A robust optimization method for optimizing day-ahead operation of the electric vehicles aggregator

Due to consistently growing electric vehicles (EVs) penetration energy demand of the power grids is increasing all over the world. In near future a proper coordination system of several EVs with the main grid is necessary to be developed. This system will mainly deal with the uncertain charging and discharging patterns of each associated EV to stabilize the grid. By deploying the vehicle to grid (V2G) framework excess energy stored in the EV battery could be supplied back to the grid in very controlled manners.

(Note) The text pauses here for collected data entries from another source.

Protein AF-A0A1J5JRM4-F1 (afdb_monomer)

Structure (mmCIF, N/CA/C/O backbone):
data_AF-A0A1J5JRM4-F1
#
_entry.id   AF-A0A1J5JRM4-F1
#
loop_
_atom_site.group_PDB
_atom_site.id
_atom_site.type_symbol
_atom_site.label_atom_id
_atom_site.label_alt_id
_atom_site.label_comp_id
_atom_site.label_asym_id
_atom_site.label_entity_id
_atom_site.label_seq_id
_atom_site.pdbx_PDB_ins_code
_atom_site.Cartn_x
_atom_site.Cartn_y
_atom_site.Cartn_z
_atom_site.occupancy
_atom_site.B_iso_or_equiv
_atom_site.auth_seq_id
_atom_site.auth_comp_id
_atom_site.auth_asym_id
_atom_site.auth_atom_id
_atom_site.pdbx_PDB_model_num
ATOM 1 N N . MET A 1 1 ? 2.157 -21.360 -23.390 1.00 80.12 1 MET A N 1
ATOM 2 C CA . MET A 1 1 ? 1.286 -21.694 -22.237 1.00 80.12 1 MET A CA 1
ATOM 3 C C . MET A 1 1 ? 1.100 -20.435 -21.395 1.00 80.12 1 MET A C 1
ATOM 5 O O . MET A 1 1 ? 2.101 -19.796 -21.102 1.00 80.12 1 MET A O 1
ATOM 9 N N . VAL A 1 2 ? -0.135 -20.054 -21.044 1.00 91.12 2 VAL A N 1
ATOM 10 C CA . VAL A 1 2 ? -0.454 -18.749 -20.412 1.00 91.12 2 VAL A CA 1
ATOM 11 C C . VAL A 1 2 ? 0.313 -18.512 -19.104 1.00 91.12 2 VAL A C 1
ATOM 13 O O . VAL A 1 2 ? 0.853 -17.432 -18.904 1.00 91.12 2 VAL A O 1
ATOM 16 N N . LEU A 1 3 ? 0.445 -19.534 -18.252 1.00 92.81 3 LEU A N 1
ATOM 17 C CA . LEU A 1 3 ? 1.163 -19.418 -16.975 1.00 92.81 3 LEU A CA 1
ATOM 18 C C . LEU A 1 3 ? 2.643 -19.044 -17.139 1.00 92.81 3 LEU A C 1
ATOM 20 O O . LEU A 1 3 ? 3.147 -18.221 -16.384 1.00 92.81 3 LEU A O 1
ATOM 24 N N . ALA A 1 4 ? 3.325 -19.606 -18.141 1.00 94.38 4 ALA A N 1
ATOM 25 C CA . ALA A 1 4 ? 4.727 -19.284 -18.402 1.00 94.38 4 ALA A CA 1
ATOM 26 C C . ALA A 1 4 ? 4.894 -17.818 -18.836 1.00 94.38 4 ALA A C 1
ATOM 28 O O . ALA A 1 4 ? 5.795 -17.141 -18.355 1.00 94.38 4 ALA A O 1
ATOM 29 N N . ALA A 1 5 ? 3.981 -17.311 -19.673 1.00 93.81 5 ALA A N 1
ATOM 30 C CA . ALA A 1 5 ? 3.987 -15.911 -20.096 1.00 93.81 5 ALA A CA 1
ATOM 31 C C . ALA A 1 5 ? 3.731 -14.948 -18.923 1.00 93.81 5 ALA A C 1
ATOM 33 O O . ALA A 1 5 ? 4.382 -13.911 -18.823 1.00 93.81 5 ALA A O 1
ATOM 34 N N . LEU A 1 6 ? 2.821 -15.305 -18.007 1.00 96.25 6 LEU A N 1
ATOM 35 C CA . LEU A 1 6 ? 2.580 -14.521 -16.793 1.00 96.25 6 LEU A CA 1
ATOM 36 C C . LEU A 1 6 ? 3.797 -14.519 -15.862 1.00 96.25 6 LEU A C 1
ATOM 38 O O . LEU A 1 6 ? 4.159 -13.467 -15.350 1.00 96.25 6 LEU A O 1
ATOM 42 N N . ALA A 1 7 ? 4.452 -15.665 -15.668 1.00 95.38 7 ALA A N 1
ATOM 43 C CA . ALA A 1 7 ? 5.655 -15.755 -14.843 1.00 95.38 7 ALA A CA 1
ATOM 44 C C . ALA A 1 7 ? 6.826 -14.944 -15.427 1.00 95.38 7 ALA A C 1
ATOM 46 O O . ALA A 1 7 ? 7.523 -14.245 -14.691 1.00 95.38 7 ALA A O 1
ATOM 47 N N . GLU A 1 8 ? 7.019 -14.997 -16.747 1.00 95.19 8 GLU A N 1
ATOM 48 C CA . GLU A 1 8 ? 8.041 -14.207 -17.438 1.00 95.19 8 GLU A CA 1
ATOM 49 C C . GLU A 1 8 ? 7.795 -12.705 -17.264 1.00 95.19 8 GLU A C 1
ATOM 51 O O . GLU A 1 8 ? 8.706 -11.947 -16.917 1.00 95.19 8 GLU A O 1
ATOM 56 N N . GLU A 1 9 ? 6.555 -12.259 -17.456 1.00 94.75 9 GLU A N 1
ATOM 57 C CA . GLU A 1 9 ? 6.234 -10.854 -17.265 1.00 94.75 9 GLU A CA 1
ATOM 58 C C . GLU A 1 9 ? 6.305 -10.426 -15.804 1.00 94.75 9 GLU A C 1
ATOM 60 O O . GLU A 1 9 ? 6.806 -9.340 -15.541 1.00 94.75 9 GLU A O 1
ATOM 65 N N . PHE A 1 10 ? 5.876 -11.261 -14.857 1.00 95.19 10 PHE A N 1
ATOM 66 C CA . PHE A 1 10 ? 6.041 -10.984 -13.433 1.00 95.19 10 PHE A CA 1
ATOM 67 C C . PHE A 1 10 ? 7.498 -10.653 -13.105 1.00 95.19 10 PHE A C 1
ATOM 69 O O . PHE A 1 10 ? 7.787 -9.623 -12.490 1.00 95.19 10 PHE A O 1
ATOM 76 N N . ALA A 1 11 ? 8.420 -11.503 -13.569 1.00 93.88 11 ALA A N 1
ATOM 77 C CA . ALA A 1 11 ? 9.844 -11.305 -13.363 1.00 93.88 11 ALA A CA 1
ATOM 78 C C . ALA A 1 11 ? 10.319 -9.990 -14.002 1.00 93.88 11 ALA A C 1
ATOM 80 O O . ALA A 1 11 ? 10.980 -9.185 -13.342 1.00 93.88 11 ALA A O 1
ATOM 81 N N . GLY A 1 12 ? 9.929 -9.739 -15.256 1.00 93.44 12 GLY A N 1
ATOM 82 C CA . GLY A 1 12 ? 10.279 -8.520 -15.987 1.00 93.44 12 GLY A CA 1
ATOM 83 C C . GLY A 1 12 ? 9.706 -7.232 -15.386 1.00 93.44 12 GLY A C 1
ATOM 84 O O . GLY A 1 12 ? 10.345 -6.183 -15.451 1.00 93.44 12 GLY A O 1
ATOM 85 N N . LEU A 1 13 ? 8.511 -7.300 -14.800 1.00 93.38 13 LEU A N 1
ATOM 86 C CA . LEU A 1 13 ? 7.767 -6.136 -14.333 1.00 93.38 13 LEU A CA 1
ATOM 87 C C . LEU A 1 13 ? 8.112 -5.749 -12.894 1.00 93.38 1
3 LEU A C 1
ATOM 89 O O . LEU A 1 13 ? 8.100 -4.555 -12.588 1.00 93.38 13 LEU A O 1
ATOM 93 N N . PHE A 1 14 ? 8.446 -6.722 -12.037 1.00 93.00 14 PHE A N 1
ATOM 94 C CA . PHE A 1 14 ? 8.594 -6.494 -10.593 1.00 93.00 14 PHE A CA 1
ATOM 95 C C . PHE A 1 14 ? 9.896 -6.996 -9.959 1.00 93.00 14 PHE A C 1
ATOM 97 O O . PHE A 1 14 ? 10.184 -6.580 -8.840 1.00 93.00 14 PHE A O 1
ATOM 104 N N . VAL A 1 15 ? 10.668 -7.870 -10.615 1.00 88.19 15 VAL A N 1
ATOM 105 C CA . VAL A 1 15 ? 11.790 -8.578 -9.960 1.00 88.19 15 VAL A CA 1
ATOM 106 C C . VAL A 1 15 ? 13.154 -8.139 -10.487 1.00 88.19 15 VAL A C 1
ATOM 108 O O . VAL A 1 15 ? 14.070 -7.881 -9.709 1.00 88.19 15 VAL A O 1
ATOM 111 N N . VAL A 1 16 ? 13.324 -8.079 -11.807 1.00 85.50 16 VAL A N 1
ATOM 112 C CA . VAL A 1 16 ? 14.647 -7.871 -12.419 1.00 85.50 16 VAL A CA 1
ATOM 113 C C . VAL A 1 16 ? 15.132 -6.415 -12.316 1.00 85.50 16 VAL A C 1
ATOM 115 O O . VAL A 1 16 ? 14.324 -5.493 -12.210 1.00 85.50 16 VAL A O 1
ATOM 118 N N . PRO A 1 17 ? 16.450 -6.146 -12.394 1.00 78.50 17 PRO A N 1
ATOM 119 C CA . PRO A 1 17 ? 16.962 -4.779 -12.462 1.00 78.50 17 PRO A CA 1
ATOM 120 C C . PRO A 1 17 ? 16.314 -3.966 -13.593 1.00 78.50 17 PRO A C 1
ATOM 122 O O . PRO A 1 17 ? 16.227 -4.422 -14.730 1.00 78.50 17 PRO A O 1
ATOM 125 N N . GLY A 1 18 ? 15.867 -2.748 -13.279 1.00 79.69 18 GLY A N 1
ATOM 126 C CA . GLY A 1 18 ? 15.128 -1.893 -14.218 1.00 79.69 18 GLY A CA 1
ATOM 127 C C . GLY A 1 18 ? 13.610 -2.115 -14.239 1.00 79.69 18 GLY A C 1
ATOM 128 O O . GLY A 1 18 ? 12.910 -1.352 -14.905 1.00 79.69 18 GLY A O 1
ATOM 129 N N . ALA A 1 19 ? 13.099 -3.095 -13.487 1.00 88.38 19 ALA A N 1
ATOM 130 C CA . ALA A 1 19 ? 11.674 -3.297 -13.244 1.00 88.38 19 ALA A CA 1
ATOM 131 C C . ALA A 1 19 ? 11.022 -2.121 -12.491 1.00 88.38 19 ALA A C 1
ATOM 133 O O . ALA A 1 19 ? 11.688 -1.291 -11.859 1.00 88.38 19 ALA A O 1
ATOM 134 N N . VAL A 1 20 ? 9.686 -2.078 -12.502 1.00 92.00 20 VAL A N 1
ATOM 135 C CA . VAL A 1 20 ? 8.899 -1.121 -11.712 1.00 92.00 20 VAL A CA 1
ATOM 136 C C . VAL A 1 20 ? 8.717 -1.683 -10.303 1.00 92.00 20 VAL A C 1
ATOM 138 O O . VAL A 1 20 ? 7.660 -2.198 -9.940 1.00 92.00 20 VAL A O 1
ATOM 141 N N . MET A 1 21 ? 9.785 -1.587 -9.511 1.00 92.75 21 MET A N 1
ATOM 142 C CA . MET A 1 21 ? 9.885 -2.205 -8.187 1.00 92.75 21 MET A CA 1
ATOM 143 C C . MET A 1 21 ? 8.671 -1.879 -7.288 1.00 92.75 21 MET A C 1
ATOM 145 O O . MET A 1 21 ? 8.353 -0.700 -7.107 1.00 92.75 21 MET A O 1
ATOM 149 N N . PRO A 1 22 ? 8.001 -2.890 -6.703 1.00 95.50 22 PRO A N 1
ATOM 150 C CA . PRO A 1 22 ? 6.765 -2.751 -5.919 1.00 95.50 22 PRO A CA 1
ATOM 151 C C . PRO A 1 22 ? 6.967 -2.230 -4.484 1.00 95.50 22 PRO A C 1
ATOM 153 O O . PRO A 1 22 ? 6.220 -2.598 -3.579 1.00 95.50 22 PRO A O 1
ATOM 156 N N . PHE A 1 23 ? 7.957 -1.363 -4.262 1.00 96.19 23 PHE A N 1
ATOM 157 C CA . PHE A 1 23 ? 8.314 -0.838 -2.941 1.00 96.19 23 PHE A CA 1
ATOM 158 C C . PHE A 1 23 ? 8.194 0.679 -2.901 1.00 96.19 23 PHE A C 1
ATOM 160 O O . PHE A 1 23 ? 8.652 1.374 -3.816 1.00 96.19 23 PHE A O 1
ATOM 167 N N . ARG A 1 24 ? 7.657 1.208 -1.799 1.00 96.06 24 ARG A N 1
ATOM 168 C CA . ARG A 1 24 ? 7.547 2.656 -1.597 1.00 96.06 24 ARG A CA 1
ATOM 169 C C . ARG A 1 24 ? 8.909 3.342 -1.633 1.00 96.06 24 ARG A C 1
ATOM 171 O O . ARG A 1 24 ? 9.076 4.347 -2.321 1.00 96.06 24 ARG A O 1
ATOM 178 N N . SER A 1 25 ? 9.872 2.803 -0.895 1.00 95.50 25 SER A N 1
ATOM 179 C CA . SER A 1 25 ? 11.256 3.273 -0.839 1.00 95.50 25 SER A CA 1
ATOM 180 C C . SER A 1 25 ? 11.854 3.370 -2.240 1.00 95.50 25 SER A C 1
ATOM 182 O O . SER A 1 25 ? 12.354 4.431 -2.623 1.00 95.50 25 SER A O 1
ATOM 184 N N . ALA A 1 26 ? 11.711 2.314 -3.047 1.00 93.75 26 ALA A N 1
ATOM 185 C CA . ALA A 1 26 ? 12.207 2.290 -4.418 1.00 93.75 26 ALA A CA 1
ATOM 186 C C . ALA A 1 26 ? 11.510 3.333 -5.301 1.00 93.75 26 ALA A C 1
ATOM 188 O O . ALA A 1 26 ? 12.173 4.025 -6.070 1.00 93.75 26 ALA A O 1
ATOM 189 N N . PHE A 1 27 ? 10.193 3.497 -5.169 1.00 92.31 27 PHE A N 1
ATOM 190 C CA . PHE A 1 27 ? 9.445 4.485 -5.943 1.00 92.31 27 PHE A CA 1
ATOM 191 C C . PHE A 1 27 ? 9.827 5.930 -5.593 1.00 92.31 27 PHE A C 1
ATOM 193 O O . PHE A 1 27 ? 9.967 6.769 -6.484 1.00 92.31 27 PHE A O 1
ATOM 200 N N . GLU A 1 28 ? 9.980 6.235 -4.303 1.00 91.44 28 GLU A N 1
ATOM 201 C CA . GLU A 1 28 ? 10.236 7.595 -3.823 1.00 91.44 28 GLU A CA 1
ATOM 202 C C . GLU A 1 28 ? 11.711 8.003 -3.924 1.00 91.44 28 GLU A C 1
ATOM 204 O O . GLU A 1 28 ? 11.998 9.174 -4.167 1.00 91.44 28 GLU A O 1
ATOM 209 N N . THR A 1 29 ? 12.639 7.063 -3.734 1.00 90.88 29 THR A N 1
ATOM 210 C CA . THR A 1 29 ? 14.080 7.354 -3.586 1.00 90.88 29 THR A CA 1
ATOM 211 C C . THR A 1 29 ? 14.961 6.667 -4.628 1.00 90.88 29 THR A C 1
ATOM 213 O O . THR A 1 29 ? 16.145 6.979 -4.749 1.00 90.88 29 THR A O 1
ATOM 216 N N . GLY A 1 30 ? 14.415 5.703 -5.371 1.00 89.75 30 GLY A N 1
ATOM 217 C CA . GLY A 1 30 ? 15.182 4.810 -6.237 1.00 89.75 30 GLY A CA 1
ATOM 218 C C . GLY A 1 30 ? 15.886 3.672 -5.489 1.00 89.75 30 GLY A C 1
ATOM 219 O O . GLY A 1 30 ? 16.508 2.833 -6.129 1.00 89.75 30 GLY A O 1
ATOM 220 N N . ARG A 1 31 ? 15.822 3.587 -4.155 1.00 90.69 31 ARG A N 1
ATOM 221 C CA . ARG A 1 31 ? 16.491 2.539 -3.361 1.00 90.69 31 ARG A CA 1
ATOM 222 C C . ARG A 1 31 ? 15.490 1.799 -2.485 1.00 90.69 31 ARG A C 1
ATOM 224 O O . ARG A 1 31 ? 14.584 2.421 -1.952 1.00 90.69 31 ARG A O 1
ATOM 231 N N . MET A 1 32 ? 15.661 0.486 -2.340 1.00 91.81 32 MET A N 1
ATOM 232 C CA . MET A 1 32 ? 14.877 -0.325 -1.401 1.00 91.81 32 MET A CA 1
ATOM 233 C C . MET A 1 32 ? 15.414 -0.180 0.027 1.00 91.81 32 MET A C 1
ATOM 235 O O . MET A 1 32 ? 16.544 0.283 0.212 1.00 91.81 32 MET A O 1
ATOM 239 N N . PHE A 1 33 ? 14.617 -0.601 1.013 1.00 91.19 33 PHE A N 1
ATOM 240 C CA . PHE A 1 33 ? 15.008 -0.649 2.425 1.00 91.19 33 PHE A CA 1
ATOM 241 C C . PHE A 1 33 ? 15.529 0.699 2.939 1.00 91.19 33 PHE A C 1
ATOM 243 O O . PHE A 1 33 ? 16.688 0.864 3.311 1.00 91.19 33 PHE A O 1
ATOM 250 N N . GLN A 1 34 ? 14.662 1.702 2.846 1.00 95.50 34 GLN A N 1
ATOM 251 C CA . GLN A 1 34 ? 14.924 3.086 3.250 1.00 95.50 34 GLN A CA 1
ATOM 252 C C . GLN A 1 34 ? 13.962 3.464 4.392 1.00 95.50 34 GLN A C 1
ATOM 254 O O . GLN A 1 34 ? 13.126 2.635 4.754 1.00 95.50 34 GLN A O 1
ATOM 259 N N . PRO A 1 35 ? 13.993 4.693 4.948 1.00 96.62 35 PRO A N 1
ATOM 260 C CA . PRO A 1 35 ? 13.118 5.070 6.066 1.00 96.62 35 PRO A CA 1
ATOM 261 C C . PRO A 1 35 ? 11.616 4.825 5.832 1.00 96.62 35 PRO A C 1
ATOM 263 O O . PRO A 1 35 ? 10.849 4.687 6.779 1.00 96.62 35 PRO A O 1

In order to motivate EV owners to take part in the V2G operation this paper proposes a profit enhancing EV-aggregation system which contributes to the Real Time and Day-ahead (DA) energy markets to minimize the energy consumption cost while enhancing the profits of both EV owners and energy suppliers. This framework determines the technical characteristics and uncertain driving patterns of each associated EV. A multi stage hierarchical optimization model is proposed to regulate the decision making process for effective EVs aggregation. The upper stage optimizes the profit maximizing aggregation decisions for smoothening the EVs charging and discharging operation, while a sequence of lower stage constraints deals with the contingencies i.e., worst EVs State of Charge (SOC) and reduced energy trading with the market. For robust operation in last, these two layers are conjointly transformed into a mixedintegral linear uni-lateral equivalence model which provides a completely uni-modular characteristic of the lower stage problem matrices which convexifies. In last, we have extensively analyzed the performance of the proposed hierarchical method with the pre-established stochastic and optimization models as well as comparison with the state of the art techniques proves its effectiveness.